Under the separate asset approach, the market value of the earnout right (worked out at the time of acquisition) is included in the cost base of the asset (being the business assets or ownership interests in an entity) acquired by the buyer. However, TR 2007/D10 does not address the tax implications for the buyer where the payments made under the earnout agreement differ from the market value of the earnout right other than to say that the payments have no effect on the buyer's cost base for the asset.
In this regard, TR 2007/D10 was only concerned with the CGT treatment of earnouts and did not consider whether payments made under an earnout could be deductible as a general deduction under section 8-1 of the ITAA 1997 or deductible over 5 years under section 40-880 of the ITAA 1997. In discussing the deductibility of the payments under these sections, the ATO seems to suggest that:
- payments will only be deductible under section 8-1 if the circumstances are on all fours with Cliffs International Inc v FCT (1979) 142 CLR 140, a case described as "peculiar" in AusNet Group v FCT (2015) 255 CLR 439; and
- in light of certain exclusions from section 40-880, there may be limited scope for the payments to be deductible under section 40-880.

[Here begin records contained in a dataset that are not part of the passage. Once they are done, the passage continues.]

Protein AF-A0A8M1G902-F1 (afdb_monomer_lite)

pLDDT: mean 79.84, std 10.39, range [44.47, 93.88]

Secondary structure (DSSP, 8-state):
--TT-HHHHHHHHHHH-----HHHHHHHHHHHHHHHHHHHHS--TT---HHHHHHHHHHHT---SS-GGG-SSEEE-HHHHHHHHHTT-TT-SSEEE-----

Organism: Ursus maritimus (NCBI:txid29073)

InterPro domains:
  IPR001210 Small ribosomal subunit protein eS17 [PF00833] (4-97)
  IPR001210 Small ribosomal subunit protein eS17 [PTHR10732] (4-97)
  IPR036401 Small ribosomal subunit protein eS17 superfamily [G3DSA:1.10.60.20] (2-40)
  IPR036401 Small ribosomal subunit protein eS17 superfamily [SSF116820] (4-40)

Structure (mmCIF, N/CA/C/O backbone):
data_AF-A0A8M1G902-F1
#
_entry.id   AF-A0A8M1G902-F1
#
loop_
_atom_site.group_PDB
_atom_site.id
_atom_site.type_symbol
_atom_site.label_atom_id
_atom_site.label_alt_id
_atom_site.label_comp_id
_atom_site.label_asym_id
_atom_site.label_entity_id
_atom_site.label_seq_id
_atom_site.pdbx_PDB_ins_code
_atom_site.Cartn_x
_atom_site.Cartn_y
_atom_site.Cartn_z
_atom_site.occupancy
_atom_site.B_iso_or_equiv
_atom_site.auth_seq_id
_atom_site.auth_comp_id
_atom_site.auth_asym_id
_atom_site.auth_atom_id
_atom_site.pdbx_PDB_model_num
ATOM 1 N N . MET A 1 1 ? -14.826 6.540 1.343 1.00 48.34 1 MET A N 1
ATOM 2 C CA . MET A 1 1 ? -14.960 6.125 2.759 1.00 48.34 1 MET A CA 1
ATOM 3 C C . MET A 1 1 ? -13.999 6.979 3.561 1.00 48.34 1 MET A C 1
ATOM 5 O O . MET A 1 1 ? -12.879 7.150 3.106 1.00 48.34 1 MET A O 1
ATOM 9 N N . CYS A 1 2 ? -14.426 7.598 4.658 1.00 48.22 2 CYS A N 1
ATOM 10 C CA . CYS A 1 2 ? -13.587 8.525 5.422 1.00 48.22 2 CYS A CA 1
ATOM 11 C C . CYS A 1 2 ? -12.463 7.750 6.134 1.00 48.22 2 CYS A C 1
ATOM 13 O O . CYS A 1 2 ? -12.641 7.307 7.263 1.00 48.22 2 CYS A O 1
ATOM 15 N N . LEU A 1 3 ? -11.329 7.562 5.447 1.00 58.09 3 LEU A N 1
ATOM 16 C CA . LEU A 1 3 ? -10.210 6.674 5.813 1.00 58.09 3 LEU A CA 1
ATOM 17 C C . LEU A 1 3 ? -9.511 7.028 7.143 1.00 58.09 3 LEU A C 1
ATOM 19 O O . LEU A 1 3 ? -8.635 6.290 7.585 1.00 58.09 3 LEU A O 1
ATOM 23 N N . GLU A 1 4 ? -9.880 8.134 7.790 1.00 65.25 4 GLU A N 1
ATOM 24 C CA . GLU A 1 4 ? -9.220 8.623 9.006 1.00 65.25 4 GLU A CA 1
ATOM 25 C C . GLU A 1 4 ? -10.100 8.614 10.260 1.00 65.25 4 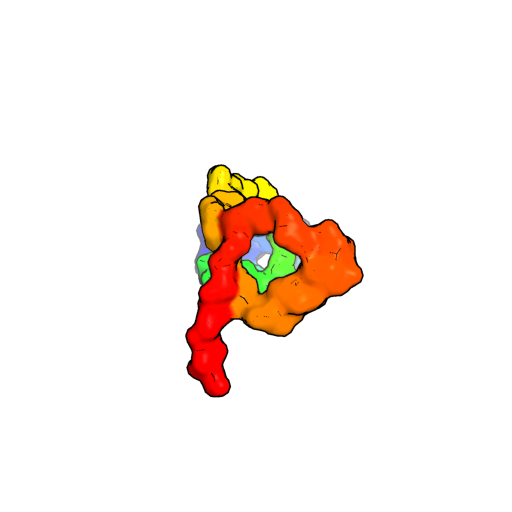GLU A C 1
ATOM 27 O O . GLU A 1 4 ? -9.594 8.879 11.351 1.00 65.25 4 GLU A O 1
ATOM 32 N N . ASN A 1 5 ? -11.396 8.295 10.151 1.00 83.25 5 ASN A N 1
ATOM 33 C CA . ASN A 1 5 ? -12.293 8.342 11.304 1.00 83.25 5 ASN A CA 1
ATOM 34 C C . ASN A 1 5 ? -12.417 6.970 11.989 1.00 83.25 5 ASN A C 1
ATOM 36 O O . ASN A 1 5 ? -13.071 6.054 11.484 1.00 83.25 5 ASN A O 1
ATOM 40 N N . PHE A 1 6 ? -11.836 6.858 13.188 1.00 86.06 6 PHE A N 1
ATOM 41 C CA . PHE A 1 6 ? -11.894 5.657 14.027 1.00 86.06 6 PHE A CA 1
ATOM 42 C 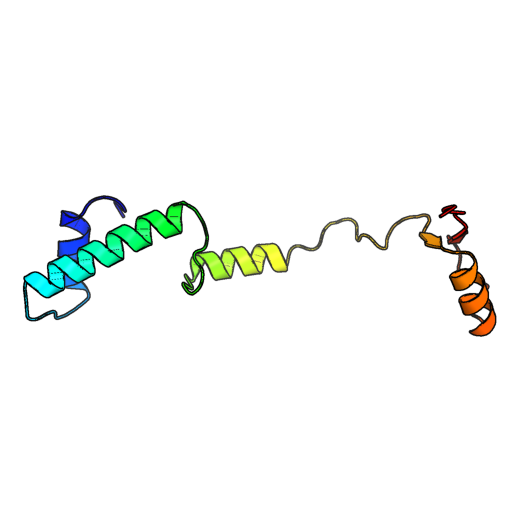C . PHE A 1 6 ? -13.332 5.211 14.339 1.00 86.06 6 PHE A C 1
ATOM 44 O O . PHE A 1 6 ? -13.627 4.018 14.294 1.00 86.06 6 PHE A O 1
ATOM 51 N N . HIS A 1 7 ? -14.250 6.147 14.605 1.00 87.00 7 HIS A N 1
ATOM 52 C CA . HIS A 1 7 ? -15.640 5.810 14.926 1.00 87.00 7 HIS A CA 1
ATOM 53 C C . HIS A 1 7 ? -16.367 5.198 13.728 1.00 87.00 7 HIS A C 1
ATOM 55 O O . HIS A 1 7 ? -17.096 4.220 13.884 1.00 87.00 7 HIS A O 1
ATOM 61 N N . THR A 1 8 ? -16.121 5.721 12.525 1.00 88.25 8 THR A N 1
ATOM 62 C CA . THR A 1 8 ? -16.674 5.163 11.287 1.00 88.25 8 THR A CA 1
ATOM 63 C C . THR A 1 8 ? -16.127 3.759 11.042 1.00 88.25 8 THR A C 1
ATOM 65 O O . THR A 1 8 ? -16.904 2.833 10.823 1.00 88.25 8 THR A O 1
ATOM 68 N N . ASN A 1 9 ? -14.812 3.567 11.176 1.00 86.94 9 ASN A N 1
ATOM 69 C CA . ASN A 1 9 ? -14.175 2.260 10.997 1.00 86.94 9 ASN A CA 1
ATOM 70 C C . ASN A 1 9 ? -14.663 1.228 12.028 1.00 86.94 9 ASN A C 1
ATOM 72 O O . ASN A 1 9 ? -14.863 0.064 11.683 1.00 86.94 9 ASN A O 1
ATOM 76 N N . LYS A 1 10 ? -14.932 1.648 13.269 1.00 88.94 10 LYS A N 1
ATOM 77 C CA . LYS A 1 10 ? -15.510 0.797 14.319 1.00 88.94 10 LYS A CA 1
ATOM 78 C C . LYS A 1 10 ? -16.927 0.323 13.974 1.00 88.94 10 LYS A C 1
ATOM 80 O O . LYS A 1 10 ? -17.234 -0.851 14.187 1.00 88.94 10 LYS A O 1
ATOM 85 N N . CYS A 1 11 ? -17.773 1.197 13.421 1.00 89.56 11 CYS A N 1
ATOM 86 C CA . CYS A 1 11 ? -19.107 0.816 12.940 1.00 89.56 11 CYS A CA 1
ATOM 87 C C . CYS A 1 11 ? -19.018 -0.162 11.764 1.00 89.56 11 CYS A C 1
ATOM 89 O O . CYS A 1 11 ? -19.642 -1.219 11.799 1.00 89.56 11 CYS A O 1
ATOM 91 N N . VAL A 1 12 ? -18.159 0.131 10.787 1.00 90.00 12 VAL A N 1
ATOM 92 C CA . VAL A 1 12 ? -17.945 -0.726 9.612 1.00 90.00 12 VAL A CA 1
ATOM 93 C C . VAL A 1 12 ? -17.440 -2.120 10.013 1.00 90.00 12 VAL A C 1
ATOM 95 O O . VAL A 1 12 ? -17.955 -3.125 9.532 1.00 90.00 12 VAL A O 1
ATOM 98 N N . CYS A 1 13 ? -16.501 -2.225 10.961 1.00 89.50 13 CYS A N 1
ATOM 99 C CA . CYS A 1 13 ? -16.026 -3.526 11.454 1.00 89.50 13 CYS A CA 1
ATOM 100 C C . CYS A 1 13 ? -17.141 -4.354 12.115 1.00 89.50 13 CYS A C 1
ATOM 102 O O . CYS A 1 13 ? -17.119 -5.582 12.033 1.00 89.50 13 CYS A O 1
ATOM 104 N N . LYS A 1 14 ? -18.118 -3.696 12.755 1.00 88.88 14 LYS A N 1
ATOM 105 C CA . LYS A 1 14 ? -19.281 -4.352 13.370 1.00 88.88 14 LYS A CA 1
ATOM 106 C C . LYS A 1 14 ? -20.277 -4.867 12.326 1.00 88.88 14 LYS A C 1
ATOM 108 O O . LYS A 1 14 ? -20.916 -5.883 12.572 1.00 88.88 14 LYS A O 1
ATOM 113 N N . GLU A 1 15 ? -20.413 -4.177 11.198 1.00 90.31 15 GLU A N 1
ATOM 114 C CA . GLU A 1 15 ? -21.294 -4.590 10.098 1.00 90.31 15 GLU A CA 1
ATOM 115 C C . GLU A 1 15 ? -20.697 -5.745 9.286 1.00 90.31 15 GLU A C 1
ATOM 117 O O . GLU A 1 15 ? -21.416 -6.656 8.890 1.00 90.31 15 GLU A O 1
ATOM 122 N N . ILE A 1 16 ? -19.378 -5.734 9.072 1.00 90.56 16 ILE A N 1
ATOM 123 C CA . ILE A 1 16 ? -18.688 -6.724 8.231 1.00 90.56 16 ILE A CA 1
ATOM 124 C C . ILE A 1 16 ? -18.350 -8.010 9.005 1.00 90.56 16 ILE A C 1
ATOM 126 O O . ILE A 1 16 ? -18.225 -9.074 8.401 1.00 90.56 16 ILE A O 1
ATOM 130 N N . SER A 1 17 ? -18.180 -7.942 10.332 1.00 90.06 17 SER A N 1
ATOM 131 C CA . SER A 1 17 ? -17.697 -9.082 11.123 1.00 90.06 17 SER A CA 1
ATOM 132 C C . SER A 1 17 ? -18.353 -9.219 12.499 1.00 90.06 17 SER A C 1
ATOM 134 O O . SER A 1 17 ? -18.615 -8.243 13.206 1.00 90.06 17 SER A O 1
ATOM 136 N N . ILE A 1 18 ? -18.564 -10.469 12.921 1.00 92.62 18 ILE A N 1
ATOM 137 C CA . ILE A 1 18 ? -19.083 -10.801 14.252 1.00 92.62 18 ILE A CA 1
ATOM 138 C C . ILE A 1 18 ? -17.903 -10.890 15.222 1.00 92.62 18 ILE A C 1
ATOM 140 O O . ILE A 1 18 ? -17.276 -11.935 15.376 1.00 92.62 18 ILE A O 1
ATOM 144 N N . ILE A 1 19 ? -17.592 -9.776 15.885 1.00 90.50 19 ILE A N 1
ATOM 145 C CA . ILE A 1 19 ? -16.556 -9.728 16.926 1.00 90.50 19 ILE A CA 1
ATOM 146 C C . ILE A 1 19 ? -17.235 -9.753 18.306 1.00 90.50 19 ILE A C 1
ATOM 148 O O . ILE A 1 19 ? -18.067 -8.886 18.586 1.00 90.50 19 ILE A O 1
ATOM 152 N N . PRO A 1 20 ? -16.907 -10.706 19.194 1.00 91.38 20 PRO A N 1
ATOM 153 C CA . PRO A 1 20 ? -17.621 -10.871 20.460 1.00 91.38 20 PRO A CA 1
ATOM 154 C C . PRO A 1 20 ? -17.263 -9.803 21.502 1.00 91.38 20 PRO A C 1
ATOM 156 O O . PRO A 1 20 ? -18.144 -9.336 22.221 1.00 91.38 20 PRO A O 1
ATOM 159 N N . SER A 1 21 ? -15.998 -9.368 21.579 1.00 93.88 21 SER A N 1
ATOM 160 C CA . SER A 1 21 ? -15.547 -8.424 22.610 1.00 93.88 21 SER A CA 1
ATOM 161 C C . SER A 1 21 ? -15.334 -7.005 22.077 1.00 93.88 21 SER A C 1
ATOM 163 O O . SER A 1 21 ? -14.900 -6.783 20.944 1.00 93.88 21 SER A O 1
ATOM 165 N N . ASN A 1 22 ? -15.628 -6.016 22.923 1.00 89.44 22 ASN A N 1
ATOM 166 C CA . ASN A 1 22 ? -15.471 -4.604 22.567 1.00 89.44 22 ASN A CA 1
ATOM 167 C C . ASN A 1 22 ? -13.995 -4.198 22.456 1.00 89.44 22 ASN A C 1
ATOM 169 O O . ASN A 1 22 ? -13.638 -3.497 21.516 1.00 89.44 22 ASN A O 1
ATOM 173 N N . ASN A 1 23 ? -13.129 -4.729 23.322 1.00 92.44 23 ASN A N 1
ATOM 174 C CA . ASN A 1 23 ? -11.691 -4.454 23.262 1.00 92.44 23 ASN A CA 1
ATOM 175 C C . ASN A 1 23 ? -11.047 -5.011 21.980 1.00 92.44 23 ASN A C 1
ATOM 177 O O . ASN A 1 23 ? -10.183 -4.358 21.399 1.00 92.44 23 ASN A O 1
ATOM 181 N N . LEU A 1 24 ? -11.481 -6.188 21.503 1.00 92.31 24 LEU A N 1
ATOM 182 C CA . LEU A 1 24 ? -10.998 -6.730 20.227 1.00 92.31 24 LEU A CA 1
ATOM 183 C C . LEU A 1 24 ? -11.501 -5.900 19.045 1.00 92.31 24 LEU A C 1
ATOM 185 O O . LEU A 1 24 ? -10.728 -5.642 18.128 1.00 92.31 24 LEU A O 1
ATOM 189 N N . ARG A 1 25 ? -12.755 -5.425 19.080 1.00 92.06 25 ARG A N 1
ATOM 190 C CA . ARG A 1 25 ? -13.272 -4.500 18.055 1.00 92.06 25 ARG A CA 1
ATOM 191 C C . ARG A 1 25 ? -12.428 -3.240 17.948 1.00 92.06 25 ARG A C 1
ATOM 193 O O . ARG A 1 25 ? -12.104 -2.825 16.841 1.00 92.06 25 ARG A O 1
ATOM 200 N N . ASP A 1 26 ? -12.062 -2.658 19.083 1.00 91.31 26 ASP A N 1
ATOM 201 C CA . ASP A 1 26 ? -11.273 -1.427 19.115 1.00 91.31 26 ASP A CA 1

If this is correct, and payments under the earnout are not dealt with through adjustments to the buyer's cost base in the assets, it is not clear how payments under the earnout would be recognised in the tax system.
Comment
Apart from the various technical issues identified in the discussion paper with the separate asset approach, a difficulty with the separate asset approach from a compliance perspective is the need to obtain valuations of the earnout right. The discussion paper recognises that there are compliance costs for the seller in obtaining a valuation, but seems to overlook that similar costs arise for the buyer. There are also inherent risks that the buyer and the seller will obtain different valuations for the earnout right. According to the discussion paper, the Commissioner is looking to develop administrative guidance that may reduce compliance costs associated with obtaining valuations.
Any such guidance on this, and the technical matters identified in the discussion paper, would be welcomed.
Comments on the discussion paper can be made until 1 February 2019.